Some believe those rankings don’t take into consideration Europe’s dominance – at least in terms of worldwide exposure – so looking specifically at Europe, UEFA’s rankings offer another outlet, but it’s still a question of top-level vs. depth.  Plus, they use the last 5 seasons of coefficients to create the rank order.  Barcelona and Real Madrid are 1 and 3 in UEFA’s rankings, and England own the 4-6 spots with Chelsea, Manchester United, and Arsenal.  Germany will be strutting Borussia Dortmund’s recent success as proof of their possible climb to the top, but due to the distance UEFA’s rankings date back to, Dortmund is a lowly 31st, 3rd in their country’s rankings behind Bayern at 2 and Schalke at 15.  UEFA’s top 50 are also quite evenly spread out: Spain and England have 7, while Germany, Italy, and France all place 5 clubs on the list.

And we all know rankings aren’t the only thing – watching the matches can help as well.  With the ever-changing environment of club soccer, it’s a question whose answer ebbs and flows with the tides of recent and past success, and time will tell what Dortmund and Bayern have to offer in terms of staying power. In the short term, Bierhoff can take solace in the fact that his idea of a “changing of the guard” is certainly one that we will see on display at Wembley in Europe’s most sought-after match.

  1. capsfan19 - May 6, 2013 at 7:42 PM

    Here another angle: many view barca and real to be the best two clubs in the world. The two best teams from germany beat the two best teams in spain.
    Not to refute my own argument but i think spain is so lopsided towards those teams, aside from them the rest of the league is kind of a joke (no offense to any fan base). Compare to premier league- no team can breeze through every team, there will always be a level of competition. Yea theres atletico but come on

    • cktai - May 7, 2013 at 3:16 AM

      The Premier League is similarly lopsided. You have the two Manchester clubs and Chelsea and below that, a whole lot of nothing. With the difference that Manchester City couldn’t win a single game in the Champions League when they got to play Ajax twice, and Chelsea failed to get out of a group with Shaktar and Nordsjaeland.

      Besides you shouldn’t underestimate the second tier of Spanish clubs. Atletico Madrid are the current Europa League holders, Athletic Bilbao hammered Manchester United last year, Valencia beat Stoke City and Malaga would have knocked out Dortmund, but for an umpiring error.

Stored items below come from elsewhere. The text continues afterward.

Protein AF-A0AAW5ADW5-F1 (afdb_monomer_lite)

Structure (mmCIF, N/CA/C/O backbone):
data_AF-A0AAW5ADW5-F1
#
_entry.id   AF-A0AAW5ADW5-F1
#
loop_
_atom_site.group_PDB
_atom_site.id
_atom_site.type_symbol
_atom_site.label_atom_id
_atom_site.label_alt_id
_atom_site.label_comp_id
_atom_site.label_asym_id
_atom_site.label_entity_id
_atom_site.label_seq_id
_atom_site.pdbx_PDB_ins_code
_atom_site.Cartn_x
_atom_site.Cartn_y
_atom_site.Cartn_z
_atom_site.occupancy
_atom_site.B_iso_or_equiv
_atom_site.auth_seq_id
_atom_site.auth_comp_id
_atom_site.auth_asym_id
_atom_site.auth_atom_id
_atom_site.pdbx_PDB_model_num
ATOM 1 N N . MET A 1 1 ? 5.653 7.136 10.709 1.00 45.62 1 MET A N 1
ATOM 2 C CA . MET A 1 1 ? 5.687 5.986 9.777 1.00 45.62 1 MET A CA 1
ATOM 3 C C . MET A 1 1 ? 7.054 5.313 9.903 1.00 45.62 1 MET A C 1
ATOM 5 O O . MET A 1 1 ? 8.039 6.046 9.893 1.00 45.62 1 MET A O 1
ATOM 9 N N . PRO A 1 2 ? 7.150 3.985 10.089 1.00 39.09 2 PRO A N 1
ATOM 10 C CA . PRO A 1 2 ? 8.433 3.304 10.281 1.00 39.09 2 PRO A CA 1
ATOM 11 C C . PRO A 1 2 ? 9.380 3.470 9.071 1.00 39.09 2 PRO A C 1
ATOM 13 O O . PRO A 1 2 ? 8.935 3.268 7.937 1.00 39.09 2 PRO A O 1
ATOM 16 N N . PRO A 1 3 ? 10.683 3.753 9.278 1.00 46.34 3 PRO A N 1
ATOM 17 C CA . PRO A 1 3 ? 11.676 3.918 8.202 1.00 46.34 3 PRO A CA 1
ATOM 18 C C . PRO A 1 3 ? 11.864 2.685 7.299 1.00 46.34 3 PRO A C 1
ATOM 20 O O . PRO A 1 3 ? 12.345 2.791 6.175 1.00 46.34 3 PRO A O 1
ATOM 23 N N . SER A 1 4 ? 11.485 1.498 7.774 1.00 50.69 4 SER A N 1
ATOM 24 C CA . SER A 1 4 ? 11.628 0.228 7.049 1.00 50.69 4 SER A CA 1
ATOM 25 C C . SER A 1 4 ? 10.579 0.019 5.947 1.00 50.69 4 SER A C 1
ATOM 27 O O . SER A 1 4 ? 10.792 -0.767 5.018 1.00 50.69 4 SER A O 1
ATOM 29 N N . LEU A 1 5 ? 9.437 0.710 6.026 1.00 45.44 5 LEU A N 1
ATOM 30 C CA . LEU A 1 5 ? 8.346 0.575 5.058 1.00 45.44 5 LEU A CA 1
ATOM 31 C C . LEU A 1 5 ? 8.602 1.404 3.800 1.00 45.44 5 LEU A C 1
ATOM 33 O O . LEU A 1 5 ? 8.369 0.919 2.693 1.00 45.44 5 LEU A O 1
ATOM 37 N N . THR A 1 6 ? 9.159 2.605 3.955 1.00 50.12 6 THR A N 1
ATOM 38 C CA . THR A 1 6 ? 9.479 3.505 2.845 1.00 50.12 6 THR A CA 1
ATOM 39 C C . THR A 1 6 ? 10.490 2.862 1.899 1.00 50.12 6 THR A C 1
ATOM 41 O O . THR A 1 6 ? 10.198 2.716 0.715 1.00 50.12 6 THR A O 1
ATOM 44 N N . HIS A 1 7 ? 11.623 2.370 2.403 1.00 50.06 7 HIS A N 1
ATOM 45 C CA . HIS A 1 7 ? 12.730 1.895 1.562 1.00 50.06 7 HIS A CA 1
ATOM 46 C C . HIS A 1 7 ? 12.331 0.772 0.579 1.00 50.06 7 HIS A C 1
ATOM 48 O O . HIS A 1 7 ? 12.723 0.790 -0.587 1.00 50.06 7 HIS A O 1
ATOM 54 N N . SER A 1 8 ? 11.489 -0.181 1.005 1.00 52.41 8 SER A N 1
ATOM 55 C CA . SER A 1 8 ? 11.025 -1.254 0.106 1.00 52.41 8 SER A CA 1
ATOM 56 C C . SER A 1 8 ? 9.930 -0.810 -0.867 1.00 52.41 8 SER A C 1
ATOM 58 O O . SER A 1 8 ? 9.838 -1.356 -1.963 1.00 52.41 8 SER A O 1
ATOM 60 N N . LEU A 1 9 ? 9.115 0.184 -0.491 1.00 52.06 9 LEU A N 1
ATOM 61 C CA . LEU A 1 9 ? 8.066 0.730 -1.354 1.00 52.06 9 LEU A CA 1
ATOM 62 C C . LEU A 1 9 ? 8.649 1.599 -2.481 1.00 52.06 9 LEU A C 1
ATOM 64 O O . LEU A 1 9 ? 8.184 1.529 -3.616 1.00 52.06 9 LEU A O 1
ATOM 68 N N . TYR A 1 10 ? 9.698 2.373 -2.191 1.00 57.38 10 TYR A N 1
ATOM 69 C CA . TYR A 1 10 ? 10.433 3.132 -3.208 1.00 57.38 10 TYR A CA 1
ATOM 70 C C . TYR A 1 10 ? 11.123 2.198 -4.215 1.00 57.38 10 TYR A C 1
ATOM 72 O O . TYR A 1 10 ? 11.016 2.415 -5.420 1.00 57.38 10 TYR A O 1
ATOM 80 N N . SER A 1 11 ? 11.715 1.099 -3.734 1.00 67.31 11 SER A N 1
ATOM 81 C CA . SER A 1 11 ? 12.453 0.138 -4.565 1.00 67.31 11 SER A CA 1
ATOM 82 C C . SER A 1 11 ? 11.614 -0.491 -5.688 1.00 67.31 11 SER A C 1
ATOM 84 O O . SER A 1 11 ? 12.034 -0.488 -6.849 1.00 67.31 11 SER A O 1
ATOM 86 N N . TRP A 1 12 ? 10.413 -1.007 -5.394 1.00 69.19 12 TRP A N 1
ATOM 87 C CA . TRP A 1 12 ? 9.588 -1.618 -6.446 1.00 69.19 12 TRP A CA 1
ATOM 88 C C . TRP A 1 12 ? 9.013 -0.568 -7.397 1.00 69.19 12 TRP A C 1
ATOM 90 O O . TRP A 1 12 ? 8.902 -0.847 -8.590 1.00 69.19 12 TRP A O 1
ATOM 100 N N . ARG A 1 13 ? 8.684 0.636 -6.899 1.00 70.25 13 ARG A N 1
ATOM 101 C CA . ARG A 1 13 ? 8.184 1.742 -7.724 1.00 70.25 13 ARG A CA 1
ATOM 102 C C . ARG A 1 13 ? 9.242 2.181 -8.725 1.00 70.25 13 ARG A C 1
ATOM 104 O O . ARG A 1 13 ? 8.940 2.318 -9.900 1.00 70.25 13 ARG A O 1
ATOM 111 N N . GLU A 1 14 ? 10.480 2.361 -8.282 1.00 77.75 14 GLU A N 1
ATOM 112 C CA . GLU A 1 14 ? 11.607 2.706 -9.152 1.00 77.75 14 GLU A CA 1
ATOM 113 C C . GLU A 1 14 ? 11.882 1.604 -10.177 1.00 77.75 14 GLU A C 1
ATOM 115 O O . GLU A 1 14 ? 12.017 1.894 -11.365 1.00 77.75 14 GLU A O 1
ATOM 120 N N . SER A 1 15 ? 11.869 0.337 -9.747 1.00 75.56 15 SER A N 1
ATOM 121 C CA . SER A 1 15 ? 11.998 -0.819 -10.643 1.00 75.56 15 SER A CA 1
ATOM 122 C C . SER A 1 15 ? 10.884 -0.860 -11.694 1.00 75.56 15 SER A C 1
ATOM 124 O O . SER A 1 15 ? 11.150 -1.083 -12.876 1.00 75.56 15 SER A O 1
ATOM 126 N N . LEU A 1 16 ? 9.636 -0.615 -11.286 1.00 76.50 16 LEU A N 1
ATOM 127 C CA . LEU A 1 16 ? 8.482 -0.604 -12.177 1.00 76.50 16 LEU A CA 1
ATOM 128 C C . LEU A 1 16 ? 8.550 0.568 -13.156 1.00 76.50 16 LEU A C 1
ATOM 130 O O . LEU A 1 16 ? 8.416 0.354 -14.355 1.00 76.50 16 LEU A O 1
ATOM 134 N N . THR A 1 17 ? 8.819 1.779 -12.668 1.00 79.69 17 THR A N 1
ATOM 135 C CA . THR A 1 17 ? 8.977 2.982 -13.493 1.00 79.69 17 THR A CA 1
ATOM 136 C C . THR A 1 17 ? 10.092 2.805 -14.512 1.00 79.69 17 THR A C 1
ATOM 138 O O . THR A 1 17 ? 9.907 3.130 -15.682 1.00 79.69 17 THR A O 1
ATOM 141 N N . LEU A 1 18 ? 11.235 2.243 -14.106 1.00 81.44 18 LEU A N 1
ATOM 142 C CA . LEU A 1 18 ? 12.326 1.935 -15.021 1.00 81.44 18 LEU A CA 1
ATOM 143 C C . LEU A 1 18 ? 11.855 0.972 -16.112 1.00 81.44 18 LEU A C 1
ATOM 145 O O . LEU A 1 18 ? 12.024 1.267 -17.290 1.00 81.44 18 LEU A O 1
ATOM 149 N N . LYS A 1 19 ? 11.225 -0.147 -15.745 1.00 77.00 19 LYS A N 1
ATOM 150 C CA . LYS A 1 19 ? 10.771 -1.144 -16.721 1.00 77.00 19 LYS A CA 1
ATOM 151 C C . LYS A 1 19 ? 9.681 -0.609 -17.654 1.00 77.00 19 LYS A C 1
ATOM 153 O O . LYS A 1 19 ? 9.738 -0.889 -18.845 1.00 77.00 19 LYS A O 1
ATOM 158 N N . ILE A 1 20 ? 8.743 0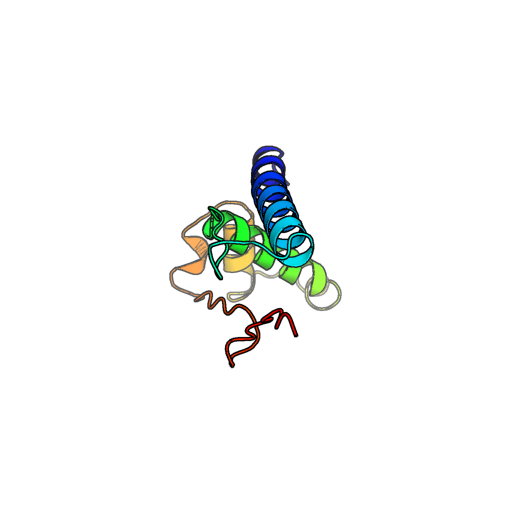.194 -17.149 1.00 77.81 20 ILE A N 1
ATOM 159 C CA . ILE A 1 20 ? 7.729 0.890 -17.957 1.00 77.81 20 ILE A CA 1
ATOM 160 C C . ILE A 1 20 ? 8.411 1.833 -18.951 1.00 77.81 20 ILE A C 1
ATOM 162 O O . ILE A 1 20 ? 8.141 1.776 -20.149 1.00 77.81 20 ILE A O 1
ATOM 166 N N . ASN A 1 21 ? 9.343 2.663 -18.480 1.00 80.00 21 ASN A N 1
ATOM 167 C CA . ASN A 1 21 ? 10.070 3.590 -19.341 1.00 80.00 21 ASN A CA 1
ATOM 168 C C . ASN A 1 21 ? 10.877 2.849 -20.409 1.00 80.00 21 ASN A C 1
ATOM 170 O O . ASN A 1 21 ? 10.855 3.251 -21.567 1.00 80.00 21 ASN A O 1
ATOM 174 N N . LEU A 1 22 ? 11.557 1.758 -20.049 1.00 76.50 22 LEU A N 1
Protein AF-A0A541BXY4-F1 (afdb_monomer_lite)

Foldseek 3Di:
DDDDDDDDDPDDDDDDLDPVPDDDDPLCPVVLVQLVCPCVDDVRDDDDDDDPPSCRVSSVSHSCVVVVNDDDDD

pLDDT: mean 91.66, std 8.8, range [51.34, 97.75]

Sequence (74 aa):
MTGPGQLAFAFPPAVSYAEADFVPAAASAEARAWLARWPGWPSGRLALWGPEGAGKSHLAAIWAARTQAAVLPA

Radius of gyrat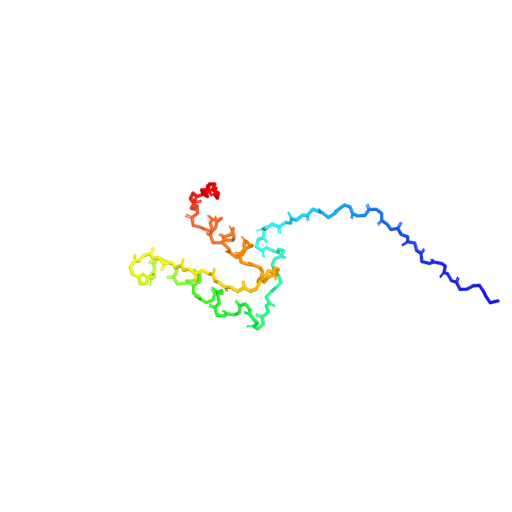ion: 17.61 Å; chains: 1; bounding box: 34×27×62 Å

Secondary structure (DSSP, 8-state):
--PPPPPPP---------GGG----GGGHHHHHHHTTTT--GGG------STTSSHHHHHHHHHHHHTPPPPP-

Structure (mmCIF, N/CA/C/O backbone):
data_AF-A0A541BXY4-F1
#
_entry.id   AF-A0A541BXY4-F1
#
loop_
_atom_site.group_PDB
_atom_site.id
_atom_site.type_symbol
_atom_site.label_atom_id
_atom_site.label_alt_id
_atom_site.label_comp_id
_atom_site.label_asym_id
_atom_site.label_entity_id
_atom_site.label_seq_id
_atom_site.pdbx_PDB_ins_code
_atom_site.Cartn_x
_atom_site.Cartn_y
_atom_site.Cartn_z
_atom_site.occupancy
_atom_site.B_iso_or_equiv
_atom_site.auth_seq_id
_atom_site.auth_comp_id
_atom_site.auth_asym_id
_atom_site.auth_atom_id
_atom_site.pdbx_PDB_model_num
ATOM 1 N N . MET A 1 1 ? 21.662 -0.148 -45.466 1.00 51.34 1 MET A N 1
ATOM 2 C CA . MET A 1 1 ? 20.924 -0.821 -44.377 1.00 51.34 1 MET A CA 1
ATOM 3 C C . MET A 1 1 ? 20.214 0.258 -43.580 1.00 51.34 1 MET A C 1
ATOM 5 O O . MET A 1 1 ? 20.855 0.904 -42.767 1.00 51.34 1 MET A O 1
ATOM 9 N N . THR A 1 2 ? 18.939 0.514 -43.855 1.00 61.59 2 THR A N 1
ATOM 10 C CA . THR A 1 2 ? 18.160 1.525 -43.123 1.00 61.59 2 THR A CA 1
ATOM 11 C C . THR A 1 2 ? 16.943 0.806 -42.563 1.00 61.59 2 THR A C 1
ATOM 13 O O . THR A 1 2 ? 15.964 0.585 -43.269 1.00 61.59 2 THR A O 1
ATOM 16 N N . GLY A 1 3 ? 17.075 0.308 -41.332 1.00 74.81 3 GLY A N 1
ATOM 17 C CA . GLY A 1 3 ? 15.954 -0.259 -40.585 1.00 74.81 3 GLY A CA 1
ATOM 18 C C . GLY A 1 3 ? 15.030 0.857 -40.087 1.00 74.81 3 GLY A C 1
ATOM 19 O O . GLY A 1 3 ? 15.474 2.005 -39.997 1.00 74.81 3 GLY A O 1
ATOM 20 N N . PRO A 1 4 ? 13.758 0.556 -39.788 1.00 76.94 4 PRO A N 1
ATOM 21 C CA . PRO A 1 4 ? 12.819 1.557 -39.295 1.00 76.94 4 PRO A CA 1
ATOM 22 C C . PRO A 1 4 ? 13.371 2.234 -38.029 1.00 76.94 4 PRO A C 1
ATOM 24 O O . PRO A 1 4 ? 13.810 1.562 -37.097 1.00 76.94 4 PRO A O 1
ATOM 27 N N . GLY A 1 5 ? 13.387 3.570 -38.026 1.00 85.25 5 GLY A N 1
ATOM 28 C CA . GLY A 1 5 ? 13.842 4.369 -36.888 1.00 85.25 5 GLY A CA 1
ATOM 29 C C . GLY A 1 5 ? 12.852 4.309 -35.723 1.00 85.25 5 GLY A C 1
ATOM 30 O O . GLY A 1 5 ? 11.641 4.251 -35.933 1.00 85.25 5 GLY A O 1
ATOM 31 N N . GLN A 1 6 ? 13.361 4.327 -34.490 1.00 88.31 6 GLN A N 1
ATOM 32 C CA . GLN A 1 6 ? 12.530 4.402 -33.288 1.00 88.31 6 GLN A CA 1
ATOM 33 C C . GLN A 1 6 ? 11.806 5.754 -33.225 1.00 88.31 6 GLN A C 1
ATOM 35 O O . GLN A 1 6 ? 12.434 6.807 -33.329 1.00 88.31 6 GLN A O 1
ATOM 40 N N . LEU A 1 7 ? 10.489 5.725 -33.017 1.00 86.06 7 LEU A N 1
ATOM 41 C CA . LEU A 1 7 ? 9.675 6.921 -32.806 1.00 86.06 7 LEU A CA 1
ATOM 42 C C . LEU A 1 7 ? 9.560 7.202 -31.305 1.00 86.06 7 LEU A C 1
ATOM 44 O O . LEU A 1 7 ? 9.149 6.335 -30.534 1.00 86.06 7 LEU A O 1
ATOM 48 N N . ALA A 1 8 ? 9.925 8.415 -30.891 1.00 85.44 8 ALA A N 1
ATOM 49 C CA . ALA A 1 8 ? 9.704 8.883 -29.530 1.00 85.44 8 ALA A CA 1
ATOM 50 C C . ALA A 1 8 ? 8.304 9.493 -29.426 1.00 85.44 8 ALA A C 1
ATOM 52 O O . ALA A 1 8 ? 7.989 10.470 -30.104 1.00 85.44 8 ALA A O 1
ATOM 53 N N . PHE A 1 9 ? 7.473 8.922 -28.562 1.00 83.69 9 PHE A N 1
ATOM 54 C CA . PHE A 1 9 ? 6.167 9.478 -28.240 1.00 83.69 9 PHE A CA 1
ATOM 55 C C . PHE A 1 9 ? 6.261 10.307 -26.961 1.00 83.69 9 PHE A C 1
ATOM 57 O O . PHE A 1 9 ? 6.821 9.861 -25.959 1.00 83.69 9 PHE A O 1
ATOM 64 N N . ALA A 1 10 ? 5.693 11.512 -26.989 1.00 81.81 10 ALA A N 1
ATOM 65 C CA . ALA A 1 10 ? 5.558 12.349 -25.807 1.00 81.81 10 ALA A CA 1
ATOM 66 C C . ALA A 1 10 ? 4.395 11.835 -24.946 1.00 81.81 10 ALA A C 1
ATOM 68 O O . ALA A 1 10 ? 3.279 12.344 -25.024 1.00 81.81 10 ALA A O 1
ATOM 69 N N . PHE A 1 11 ? 4.655 10.801 -24.145 1.00 80.00 11 PHE A N 1
ATOM 70 C CA . PHE A 1 11 ? 3.738 10.350 -23.103 1.00 80.00 11 PHE A CA 1
ATOM 71 C C . PHE A 1 11 ? 4.124 11.022 -21.782 1.00 80.00 11 PHE A C 1
ATOM 73 O O . PHE A 1 11 ? 5.079 10.580 -21.139 1.00 80.00 11 PHE A O 1
ATOM 80 N N . PRO A 1 12 ? 3.443 12.106 -21.367 1.00 76.50 12 PRO A N 1
ATOM 81 C CA . PRO A 1 12 ? 3.677 12.669 -20.047 1.00 76.50 12 PRO A CA 1
ATOM 82 C C . PRO A 1 12 ? 3.329 11.607 -18.991 1.00 76.50 12 PRO A C 1
ATOM 84 O O . PRO A 1 12 ? 2.253 11.007 -19.071 1.00 76.50 12 PRO A O 1
ATOM 87 N N . PRO A 1 13 ? 4.207 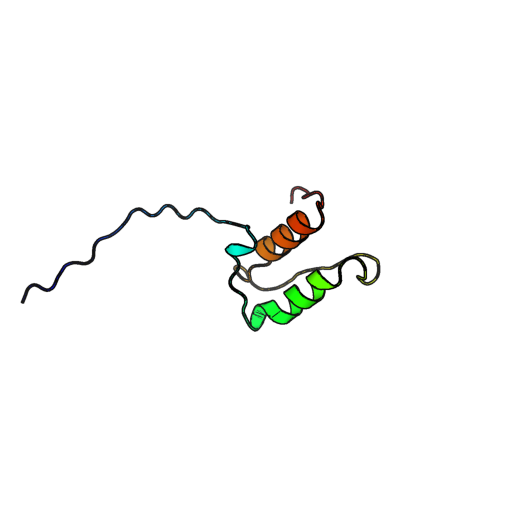11.343 -18.008 1.00 68.44 13 PRO A N 1
ATOM 88 C CA . PRO A 1 13 ? 3.909 10.385 -16.958 1.00 68.44 13 PRO A CA 1
ATOM 89 C C . PRO A 1 13 ? 2.825 10.964 -16.046 1.00 68.44 13 PRO A C 1
ATOM 91 O O . PRO A 1 13 ? 3.093 11.799 -15.185 1.00 68.44 13 PRO A O 1
ATOM 94 N N . ALA A 1 14 ? 1.585 10.524 -16.237 1.00 80.44 14 ALA A N 1
ATOM 95 C CA . ALA A 1 14 ? 0.543 10.692 -15.239 1.00 80.44 14 ALA A CA 1
ATOM 96 C C . ALA A 1 14 ? 0.642 9.515 -14.263 1.00 80.44 14 ALA A C 1
ATOM 98 O O . ALA A 1 14 ? 0.424 8.365 -14.646 1.00 80.44 14 ALA A O 1
ATOM 99 N N . VAL A 1 15 ? 1.003 9.786 -13.008 1.00 82.12 15 VAL A N 1
ATOM 100 C CA . VAL A 1 15 ? 0.944 8.759 -11.962 1.00 82.12 15 VAL A CA 1
ATOM 101 C C . VAL A 1 15 ? -0.522 8.527 -11.625 1.00 82.12 15 VAL A C 1
ATOM 103 O O . VAL A 1 15 ? -1.203 9.436 -11.153 1.00 82.12 15 VAL A O 1
ATOM 106 N N . SER A 1 16 ? -1.000 7.309 -11.864 1.00 91.00 16 SER A N 1
ATOM 107 C CA . SER A 1 16 ? -2.307 6.867 -11.391 1.00 91.00 16 SER A CA 1
ATOM 108 C C . SER A 1 16 ? -2.155 6.074 -10.101 1.00 91.00 16 SER A C 1
ATOM 110 O O . SER A 1 16 ? -1.283 5.215 -9.982 1.00 91.00 16 SER A O 1
ATOM 112 N N . TYR A 1 17 ? -3.039 6.351 -9.146 1.00 94.19 17 TYR A N 1
ATOM 113 C CA . TYR A 1 17 ? -3.188 5.572 -7.918 1.00 94.19 17 TYR A CA 1
ATOM 114 C C . TYR A 1 17 ? -4.469 4.730 -7.914 1.00 94.19 17 TYR A C 1
ATOM 116 O O . TYR A 1 17 ? -4.874 4.221 -6.867 1.00 94.19 17 TYR A O 1
ATOM 124 N N . ALA A 1 18 ? -5.116 4.574 -9.073 1.00 93.94 18 ALA A N 1
ATOM 125 C CA . ALA A 1 18 ? -6.266 3.697 -9.200 1.00 93.94 18 ALA A CA 1
ATOM 126 C C . ALA A 1 18 ? -5.851 2.241 -8.965 1.00 93.94 18 ALA A C 1
ATOM 128 O O . ALA A 1 18 ? -4.752 1.812 -9.317 1.00 93.94 18 ALA A O 1
ATOM 129 N N . GLU A 1 19 ? -6.751 1.459 -8.380 1.00 95.12 19 GLU A N 1
ATOM 130 C CA . GLU A 1 19 ? -6.502 0.043 -8.114 1.00 95.12 19 GLU A CA 1
ATOM 131 C C . GLU A 1 19 ? -6.230 -0.756 -9.392 1.00 95.12 19 GLU A C 1
ATOM 133 O O . GLU A 1 19 ? -5.348 -1.611 -9.399 1.00 95.12 19 GLU A O 1
ATOM 138 N N . ALA A 1 20 ? -6.940 -0.433 -10.476 1.00 95.81 20 ALA A N 1
ATOM 139 C CA . ALA A 1 20 ? -6.769 -1.076 -11.777 1.00 95.81 20 ALA A CA 1
ATOM 140 C C . ALA A 1 20 ? -5.358 -0.891 -12.365 1.00 95.81 20 ALA A C 1
ATOM 142 O O . ALA A 1 20 ? -4.915 -1.728 -13.146 1.00 95.81 20 ALA A O 1
ATOM 143 N N . ASP A 1 21 ? -4.644 0.161 -11.953 1.00 94.62 21 ASP A N 1
ATOM 144 C CA . ASP A 1 21 ? -3.296 0.477 -12.431 1.00 94.62 21 ASP A CA 1
ATOM 145 C C . ASP A 1 21 ? -2.197 -0.100 -11.523 1.00 94.62 21 ASP A C 1
ATOM 147 O O . ASP A 1 21 ? -1.005 0.060 -11.789 1.00 94.62 21 ASP A O 1
ATOM 151 N N . PHE A 1 22 ? -2.568 -0.782 -10.433 1.00 94.38 22 PHE A N 1
ATOM 152 C CA . PHE A 1 22 ? -1.606 -1.452 -9.568 1.00 94.38 22 PHE A CA 1
ATOM 153 C C . PHE A 1 22 ? -1.264 -2.835 -10.110 1.00 94.38 22 PHE A C 1
ATOM 155 O O . PHE A 1 22 ? -2.115 -3.720 -10.157 1.00 94.38 22 PHE A O 1
ATOM 162 N N . VAL A 1 23 ? 0.009 -3.058 -10.437 1.00 94.38 23 VAL A N 1
ATOM 163 C CA . VAL A 1 23 ? 0.502 -4.367 -10.881 1.00 94.38 23 VAL A CA 1
ATOM 164 C C . VAL A 1 23 ? 0.866 -5.224 -9.661 1.00 94.38 23 VAL A C 1
ATOM 166 O O . VAL A 1 23 ? 1.841 -4.922 -8.964 1.00 94.38 23 VAL A O 1
ATOM 169 N N . PRO A 1 24 ? 0.127 -6.310 -9.361 1.00 94.00 24 PRO A N 1
ATOM 170 C CA . PRO A 1 24 ? 0.444 -7.169 -8.231 1.00 94.00 24 PRO A CA 1
ATOM 171 C C . PRO A 1 24 ? 1.763 -7.909 -8.450 1.00 94.00 24 PRO A C 1
ATOM 173 O O . PRO A 1 24 ? 1.991 -8.502 -9.500 1.00 94.00 24 PRO A O 1
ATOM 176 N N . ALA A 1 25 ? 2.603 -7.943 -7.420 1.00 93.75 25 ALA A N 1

  2. creek0512 - May 6, 2013 at 7:50 PM

    I thonk you mean Europe’s most sought-after match.

  3. cktai - May 7, 2013 at 3:53 AM

    In terms of depth, in the past 18 seasons, only 6 teams have finished top 3 in the Premier League, and only 4 teams have won it. In the same period, 10 teams have finished top 3 in Spain and 5 teams have won it. In Germany, the numbers are 10 in the top 3 and 6 different champions.

    In Spain, but especially in Germany, you can work your way through training their youth and good scouting. In English, it seemed that the only way to break the hegemony of Manchester United and Arsenal was through massive foreign investments.

    The German league is financially stable, much more than for example Spain or Italy, and draws the largest attendance by far. I wouldn’t be surprised if Germany takes over European football, once the financial fair play regulations are truly instated.

  4. listerineman - May 7, 2013 at 11:09 AM

    Kyle Bonn, do your homework. This former german striker did this interview as the current teammanager of the german national team!!!!!! get your facts right!!!!